TASK INPUTS section start

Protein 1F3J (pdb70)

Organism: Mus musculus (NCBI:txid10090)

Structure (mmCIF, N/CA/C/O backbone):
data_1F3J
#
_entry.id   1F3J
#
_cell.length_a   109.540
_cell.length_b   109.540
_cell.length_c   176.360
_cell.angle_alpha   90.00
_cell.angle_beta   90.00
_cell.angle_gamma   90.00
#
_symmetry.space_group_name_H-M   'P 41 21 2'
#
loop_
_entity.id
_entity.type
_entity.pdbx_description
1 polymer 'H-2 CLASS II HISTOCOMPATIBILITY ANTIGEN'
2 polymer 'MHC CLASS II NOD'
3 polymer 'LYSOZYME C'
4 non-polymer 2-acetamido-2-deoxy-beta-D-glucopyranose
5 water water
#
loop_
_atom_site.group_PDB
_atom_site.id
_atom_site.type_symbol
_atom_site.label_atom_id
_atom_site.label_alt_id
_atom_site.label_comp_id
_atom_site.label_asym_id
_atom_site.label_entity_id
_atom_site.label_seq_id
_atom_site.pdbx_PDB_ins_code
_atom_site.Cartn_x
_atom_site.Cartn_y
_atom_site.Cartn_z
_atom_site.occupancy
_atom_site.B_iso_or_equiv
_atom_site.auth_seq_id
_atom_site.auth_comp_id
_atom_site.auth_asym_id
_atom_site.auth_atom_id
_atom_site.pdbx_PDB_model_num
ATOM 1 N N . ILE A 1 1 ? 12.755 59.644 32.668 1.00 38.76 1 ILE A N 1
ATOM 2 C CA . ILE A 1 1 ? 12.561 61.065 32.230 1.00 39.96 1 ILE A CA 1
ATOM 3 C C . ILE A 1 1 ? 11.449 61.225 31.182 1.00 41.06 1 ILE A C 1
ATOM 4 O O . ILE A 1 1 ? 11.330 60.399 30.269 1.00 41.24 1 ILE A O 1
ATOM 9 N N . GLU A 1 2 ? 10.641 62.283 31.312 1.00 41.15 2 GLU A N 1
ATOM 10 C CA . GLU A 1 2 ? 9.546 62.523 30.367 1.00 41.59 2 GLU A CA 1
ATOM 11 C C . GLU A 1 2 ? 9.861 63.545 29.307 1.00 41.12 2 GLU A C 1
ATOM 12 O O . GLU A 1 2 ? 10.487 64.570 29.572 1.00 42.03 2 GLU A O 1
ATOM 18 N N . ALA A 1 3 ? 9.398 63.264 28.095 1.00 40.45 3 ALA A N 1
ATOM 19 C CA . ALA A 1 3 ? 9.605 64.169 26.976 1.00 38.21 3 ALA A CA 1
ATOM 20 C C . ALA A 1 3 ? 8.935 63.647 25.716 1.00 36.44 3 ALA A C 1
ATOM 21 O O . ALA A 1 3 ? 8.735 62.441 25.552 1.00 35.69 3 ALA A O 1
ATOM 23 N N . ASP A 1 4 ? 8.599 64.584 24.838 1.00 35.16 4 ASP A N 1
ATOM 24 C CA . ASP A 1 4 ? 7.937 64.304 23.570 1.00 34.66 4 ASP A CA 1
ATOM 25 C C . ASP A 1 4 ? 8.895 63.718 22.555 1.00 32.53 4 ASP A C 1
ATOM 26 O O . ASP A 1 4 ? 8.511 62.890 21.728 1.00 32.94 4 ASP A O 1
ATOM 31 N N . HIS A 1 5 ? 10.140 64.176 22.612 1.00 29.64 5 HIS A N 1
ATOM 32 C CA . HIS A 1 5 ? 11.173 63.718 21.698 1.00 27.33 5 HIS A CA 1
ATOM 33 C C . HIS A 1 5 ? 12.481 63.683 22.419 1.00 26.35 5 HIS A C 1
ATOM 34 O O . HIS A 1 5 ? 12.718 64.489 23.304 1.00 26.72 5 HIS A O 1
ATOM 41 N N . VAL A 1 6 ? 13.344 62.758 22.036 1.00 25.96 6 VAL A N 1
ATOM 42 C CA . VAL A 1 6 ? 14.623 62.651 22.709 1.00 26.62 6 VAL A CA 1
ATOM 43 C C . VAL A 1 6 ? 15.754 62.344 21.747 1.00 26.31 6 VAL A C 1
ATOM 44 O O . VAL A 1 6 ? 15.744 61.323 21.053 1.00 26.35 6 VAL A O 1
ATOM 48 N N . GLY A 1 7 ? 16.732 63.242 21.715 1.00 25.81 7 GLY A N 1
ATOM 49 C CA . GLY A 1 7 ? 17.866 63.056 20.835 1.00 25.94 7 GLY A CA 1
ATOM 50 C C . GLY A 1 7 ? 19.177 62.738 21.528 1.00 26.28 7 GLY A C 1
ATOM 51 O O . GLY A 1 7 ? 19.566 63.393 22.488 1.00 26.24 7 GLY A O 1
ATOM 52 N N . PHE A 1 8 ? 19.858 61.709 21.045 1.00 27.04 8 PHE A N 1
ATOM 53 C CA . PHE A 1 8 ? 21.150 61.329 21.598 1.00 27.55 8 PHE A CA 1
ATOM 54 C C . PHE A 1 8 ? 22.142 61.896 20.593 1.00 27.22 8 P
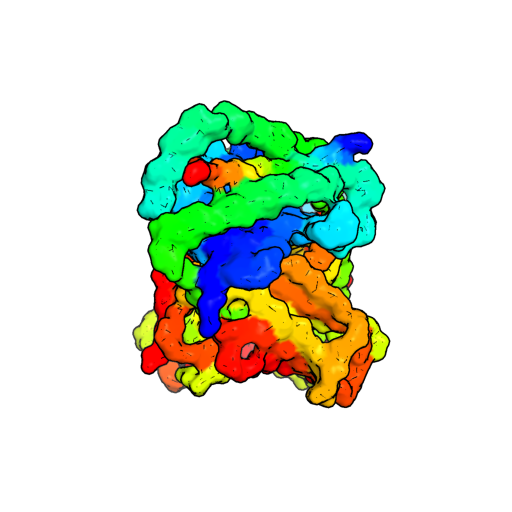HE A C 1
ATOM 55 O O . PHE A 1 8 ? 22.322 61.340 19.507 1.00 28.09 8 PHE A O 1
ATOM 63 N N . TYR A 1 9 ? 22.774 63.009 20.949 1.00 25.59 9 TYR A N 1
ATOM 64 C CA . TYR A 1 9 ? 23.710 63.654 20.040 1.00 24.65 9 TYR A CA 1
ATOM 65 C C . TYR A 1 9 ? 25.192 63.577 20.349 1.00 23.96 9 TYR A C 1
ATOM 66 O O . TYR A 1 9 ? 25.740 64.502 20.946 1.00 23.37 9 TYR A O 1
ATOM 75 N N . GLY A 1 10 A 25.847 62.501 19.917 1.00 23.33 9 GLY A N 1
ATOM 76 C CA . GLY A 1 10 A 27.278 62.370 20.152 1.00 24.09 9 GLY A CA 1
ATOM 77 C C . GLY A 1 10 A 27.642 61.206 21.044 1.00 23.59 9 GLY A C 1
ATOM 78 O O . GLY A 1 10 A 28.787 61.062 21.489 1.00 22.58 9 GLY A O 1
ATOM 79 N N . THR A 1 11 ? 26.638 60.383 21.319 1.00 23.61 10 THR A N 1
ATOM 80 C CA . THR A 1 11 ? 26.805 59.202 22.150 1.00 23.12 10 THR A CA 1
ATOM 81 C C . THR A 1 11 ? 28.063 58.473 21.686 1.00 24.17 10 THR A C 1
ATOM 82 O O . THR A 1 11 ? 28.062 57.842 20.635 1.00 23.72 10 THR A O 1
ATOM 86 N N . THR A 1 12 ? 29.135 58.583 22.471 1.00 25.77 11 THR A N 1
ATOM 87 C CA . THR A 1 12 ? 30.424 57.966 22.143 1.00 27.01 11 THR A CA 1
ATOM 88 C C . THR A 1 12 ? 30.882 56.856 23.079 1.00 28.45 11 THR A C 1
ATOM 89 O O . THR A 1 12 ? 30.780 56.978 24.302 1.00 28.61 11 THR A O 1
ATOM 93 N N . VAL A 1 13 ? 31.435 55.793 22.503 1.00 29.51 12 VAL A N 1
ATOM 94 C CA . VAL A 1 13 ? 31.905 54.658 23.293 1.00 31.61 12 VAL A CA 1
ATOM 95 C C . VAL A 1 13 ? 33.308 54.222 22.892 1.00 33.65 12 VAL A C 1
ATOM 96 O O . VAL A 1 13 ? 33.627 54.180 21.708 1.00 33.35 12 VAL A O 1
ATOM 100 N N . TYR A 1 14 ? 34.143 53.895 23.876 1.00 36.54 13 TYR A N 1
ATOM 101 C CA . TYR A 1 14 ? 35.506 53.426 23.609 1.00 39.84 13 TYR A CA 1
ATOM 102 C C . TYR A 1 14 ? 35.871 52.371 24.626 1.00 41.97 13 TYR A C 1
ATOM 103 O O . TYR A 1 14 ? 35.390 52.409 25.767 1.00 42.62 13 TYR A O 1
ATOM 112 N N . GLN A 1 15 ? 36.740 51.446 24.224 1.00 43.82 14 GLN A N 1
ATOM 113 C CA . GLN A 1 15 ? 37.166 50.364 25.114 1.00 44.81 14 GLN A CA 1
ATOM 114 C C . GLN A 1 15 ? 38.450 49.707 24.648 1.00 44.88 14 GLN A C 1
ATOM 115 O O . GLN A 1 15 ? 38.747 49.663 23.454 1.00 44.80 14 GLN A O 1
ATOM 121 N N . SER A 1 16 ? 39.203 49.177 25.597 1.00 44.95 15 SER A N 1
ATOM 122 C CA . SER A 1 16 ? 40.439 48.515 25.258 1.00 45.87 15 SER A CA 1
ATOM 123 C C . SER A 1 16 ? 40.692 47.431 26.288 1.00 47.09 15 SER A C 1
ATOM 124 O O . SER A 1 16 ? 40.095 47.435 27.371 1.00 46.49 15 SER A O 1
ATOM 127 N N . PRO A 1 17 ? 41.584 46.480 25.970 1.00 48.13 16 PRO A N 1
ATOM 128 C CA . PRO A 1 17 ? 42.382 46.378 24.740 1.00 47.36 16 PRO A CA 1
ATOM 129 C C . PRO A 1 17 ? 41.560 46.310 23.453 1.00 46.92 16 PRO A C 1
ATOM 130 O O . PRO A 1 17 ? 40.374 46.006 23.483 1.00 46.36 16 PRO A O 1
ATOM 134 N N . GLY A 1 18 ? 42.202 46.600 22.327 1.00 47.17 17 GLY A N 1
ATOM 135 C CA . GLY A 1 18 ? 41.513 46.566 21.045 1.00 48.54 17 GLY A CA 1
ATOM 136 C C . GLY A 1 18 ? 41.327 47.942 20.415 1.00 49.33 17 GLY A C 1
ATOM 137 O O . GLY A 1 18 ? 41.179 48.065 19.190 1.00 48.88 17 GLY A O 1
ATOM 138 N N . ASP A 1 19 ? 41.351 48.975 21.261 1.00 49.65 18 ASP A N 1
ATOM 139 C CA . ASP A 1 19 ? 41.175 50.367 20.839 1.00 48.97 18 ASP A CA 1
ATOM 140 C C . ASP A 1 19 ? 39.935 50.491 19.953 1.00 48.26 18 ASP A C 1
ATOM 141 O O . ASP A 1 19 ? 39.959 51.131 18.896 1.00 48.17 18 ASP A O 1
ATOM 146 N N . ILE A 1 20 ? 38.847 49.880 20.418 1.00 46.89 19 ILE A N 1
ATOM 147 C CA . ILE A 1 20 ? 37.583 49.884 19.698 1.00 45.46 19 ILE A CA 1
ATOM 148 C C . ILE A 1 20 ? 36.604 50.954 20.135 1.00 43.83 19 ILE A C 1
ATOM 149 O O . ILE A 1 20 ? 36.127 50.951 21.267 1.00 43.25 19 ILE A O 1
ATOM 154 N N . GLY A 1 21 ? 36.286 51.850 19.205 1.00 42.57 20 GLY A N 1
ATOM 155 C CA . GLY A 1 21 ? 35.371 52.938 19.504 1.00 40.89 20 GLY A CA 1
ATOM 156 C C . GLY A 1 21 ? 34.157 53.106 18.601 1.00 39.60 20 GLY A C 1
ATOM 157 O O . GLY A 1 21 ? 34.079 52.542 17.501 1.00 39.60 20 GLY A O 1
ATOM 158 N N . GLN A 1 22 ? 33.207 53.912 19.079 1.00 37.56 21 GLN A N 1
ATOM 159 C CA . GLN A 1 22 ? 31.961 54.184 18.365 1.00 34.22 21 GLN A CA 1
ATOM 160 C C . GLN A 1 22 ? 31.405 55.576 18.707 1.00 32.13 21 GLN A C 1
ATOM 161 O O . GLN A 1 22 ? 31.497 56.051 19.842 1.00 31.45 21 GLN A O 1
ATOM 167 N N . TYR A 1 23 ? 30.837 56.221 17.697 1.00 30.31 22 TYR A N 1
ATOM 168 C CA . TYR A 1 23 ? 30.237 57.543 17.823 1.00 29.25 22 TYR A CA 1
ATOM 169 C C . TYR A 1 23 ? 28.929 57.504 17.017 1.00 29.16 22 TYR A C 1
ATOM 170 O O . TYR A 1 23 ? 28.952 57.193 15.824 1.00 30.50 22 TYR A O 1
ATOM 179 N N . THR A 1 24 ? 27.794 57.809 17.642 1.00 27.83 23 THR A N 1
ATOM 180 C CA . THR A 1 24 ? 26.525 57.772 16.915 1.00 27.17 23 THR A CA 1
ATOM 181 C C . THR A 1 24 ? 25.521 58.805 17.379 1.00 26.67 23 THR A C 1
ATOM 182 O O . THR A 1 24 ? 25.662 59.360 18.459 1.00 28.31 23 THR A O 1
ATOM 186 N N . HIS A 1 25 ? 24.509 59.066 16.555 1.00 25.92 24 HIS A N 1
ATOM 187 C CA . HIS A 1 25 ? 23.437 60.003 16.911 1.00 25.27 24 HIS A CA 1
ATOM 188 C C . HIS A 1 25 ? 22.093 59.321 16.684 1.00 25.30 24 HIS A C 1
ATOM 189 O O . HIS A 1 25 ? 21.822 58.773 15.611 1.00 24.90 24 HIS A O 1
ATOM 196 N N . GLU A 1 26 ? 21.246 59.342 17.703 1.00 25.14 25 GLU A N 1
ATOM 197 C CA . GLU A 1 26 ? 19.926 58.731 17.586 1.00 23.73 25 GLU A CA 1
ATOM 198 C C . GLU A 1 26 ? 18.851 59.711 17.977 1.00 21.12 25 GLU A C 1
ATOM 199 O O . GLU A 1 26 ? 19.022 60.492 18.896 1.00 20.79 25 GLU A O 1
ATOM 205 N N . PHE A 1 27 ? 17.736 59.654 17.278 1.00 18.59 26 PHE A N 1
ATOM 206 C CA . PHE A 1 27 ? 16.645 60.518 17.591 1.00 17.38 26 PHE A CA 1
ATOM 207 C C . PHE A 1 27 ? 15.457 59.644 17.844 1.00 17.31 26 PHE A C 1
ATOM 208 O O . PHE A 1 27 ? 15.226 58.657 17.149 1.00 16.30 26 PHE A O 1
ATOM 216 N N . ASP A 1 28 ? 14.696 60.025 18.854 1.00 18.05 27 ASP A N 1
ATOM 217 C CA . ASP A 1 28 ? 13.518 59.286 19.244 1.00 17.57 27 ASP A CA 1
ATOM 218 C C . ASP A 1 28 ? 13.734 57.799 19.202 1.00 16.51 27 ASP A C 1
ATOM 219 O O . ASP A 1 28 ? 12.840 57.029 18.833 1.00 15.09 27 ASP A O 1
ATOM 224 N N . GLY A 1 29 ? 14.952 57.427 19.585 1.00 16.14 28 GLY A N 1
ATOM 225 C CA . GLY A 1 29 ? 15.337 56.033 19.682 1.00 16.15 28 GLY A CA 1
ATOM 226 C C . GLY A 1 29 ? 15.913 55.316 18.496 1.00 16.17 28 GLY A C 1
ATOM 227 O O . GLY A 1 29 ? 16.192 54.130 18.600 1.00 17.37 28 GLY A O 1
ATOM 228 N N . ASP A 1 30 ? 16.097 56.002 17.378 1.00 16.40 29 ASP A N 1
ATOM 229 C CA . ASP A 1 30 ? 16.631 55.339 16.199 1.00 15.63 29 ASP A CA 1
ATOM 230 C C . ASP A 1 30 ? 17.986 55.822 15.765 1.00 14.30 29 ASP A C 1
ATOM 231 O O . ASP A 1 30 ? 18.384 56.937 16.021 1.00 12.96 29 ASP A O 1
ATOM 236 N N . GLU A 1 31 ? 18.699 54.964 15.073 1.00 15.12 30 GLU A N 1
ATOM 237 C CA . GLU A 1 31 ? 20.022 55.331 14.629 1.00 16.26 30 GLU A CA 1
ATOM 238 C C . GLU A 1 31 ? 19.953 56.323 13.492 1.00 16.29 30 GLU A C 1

TASK INPUTS section end

WHAT IS EXPECTED:
Would you print, exactly as written, every line above from the one holding "ATOM 123 C C" through the one holding "ATOM 138 N N", with both included and no other lines?

ANSWER AREA:
ATOM 123 C C . SER A 1 16 ? 40.692 47.431 26.288 1.00 47.09 15 SER A C 1
ATOM 124 O O . SER A 1 16 ? 40.095 47.435 27.371 1.00 46.49 15 SER A O 1
ATOM 127 N N . PRO A 1 17 ? 41.584 46.480 25.970 1.00 48.13 16 PRO A N 1
ATOM 128 C CA . PRO A 1 17 ? 42.382 46.378 24.740 1.00 47.36 16 PRO A CA 1
ATOM 129 C C . PRO A 1 17 ? 41.560 46.310 23.453 1.00 46.92 16 PRO A C 1
ATOM 130 O O . PRO A 1 17 ? 40.374 46.006 23.483 1.00 46.36 16 PRO A O 1
ATOM 134 N N . GLY A 1 18 ? 42.202 46.600 22.327 1.00 47.17 17 GLY A N 1
ATOM 135 C CA . GLY A 1 18 ? 41.513 46.566 21.045 1.00 48.54 17 GLY A CA 1
ATOM 136 C C . GLY A 1 18 ? 41.327 47.942 20.415 1.00 49.33 17 GLY A C 1
ATOM 137 O O . GLY A 1 18 ? 41.179 48.065 19.190 1.00 48.88 17 GLY A O 1
ATOM 138 N N . ASP A 1 19 ? 41.351 48.975 21.261 1.00 49.65 18 ASP A N 1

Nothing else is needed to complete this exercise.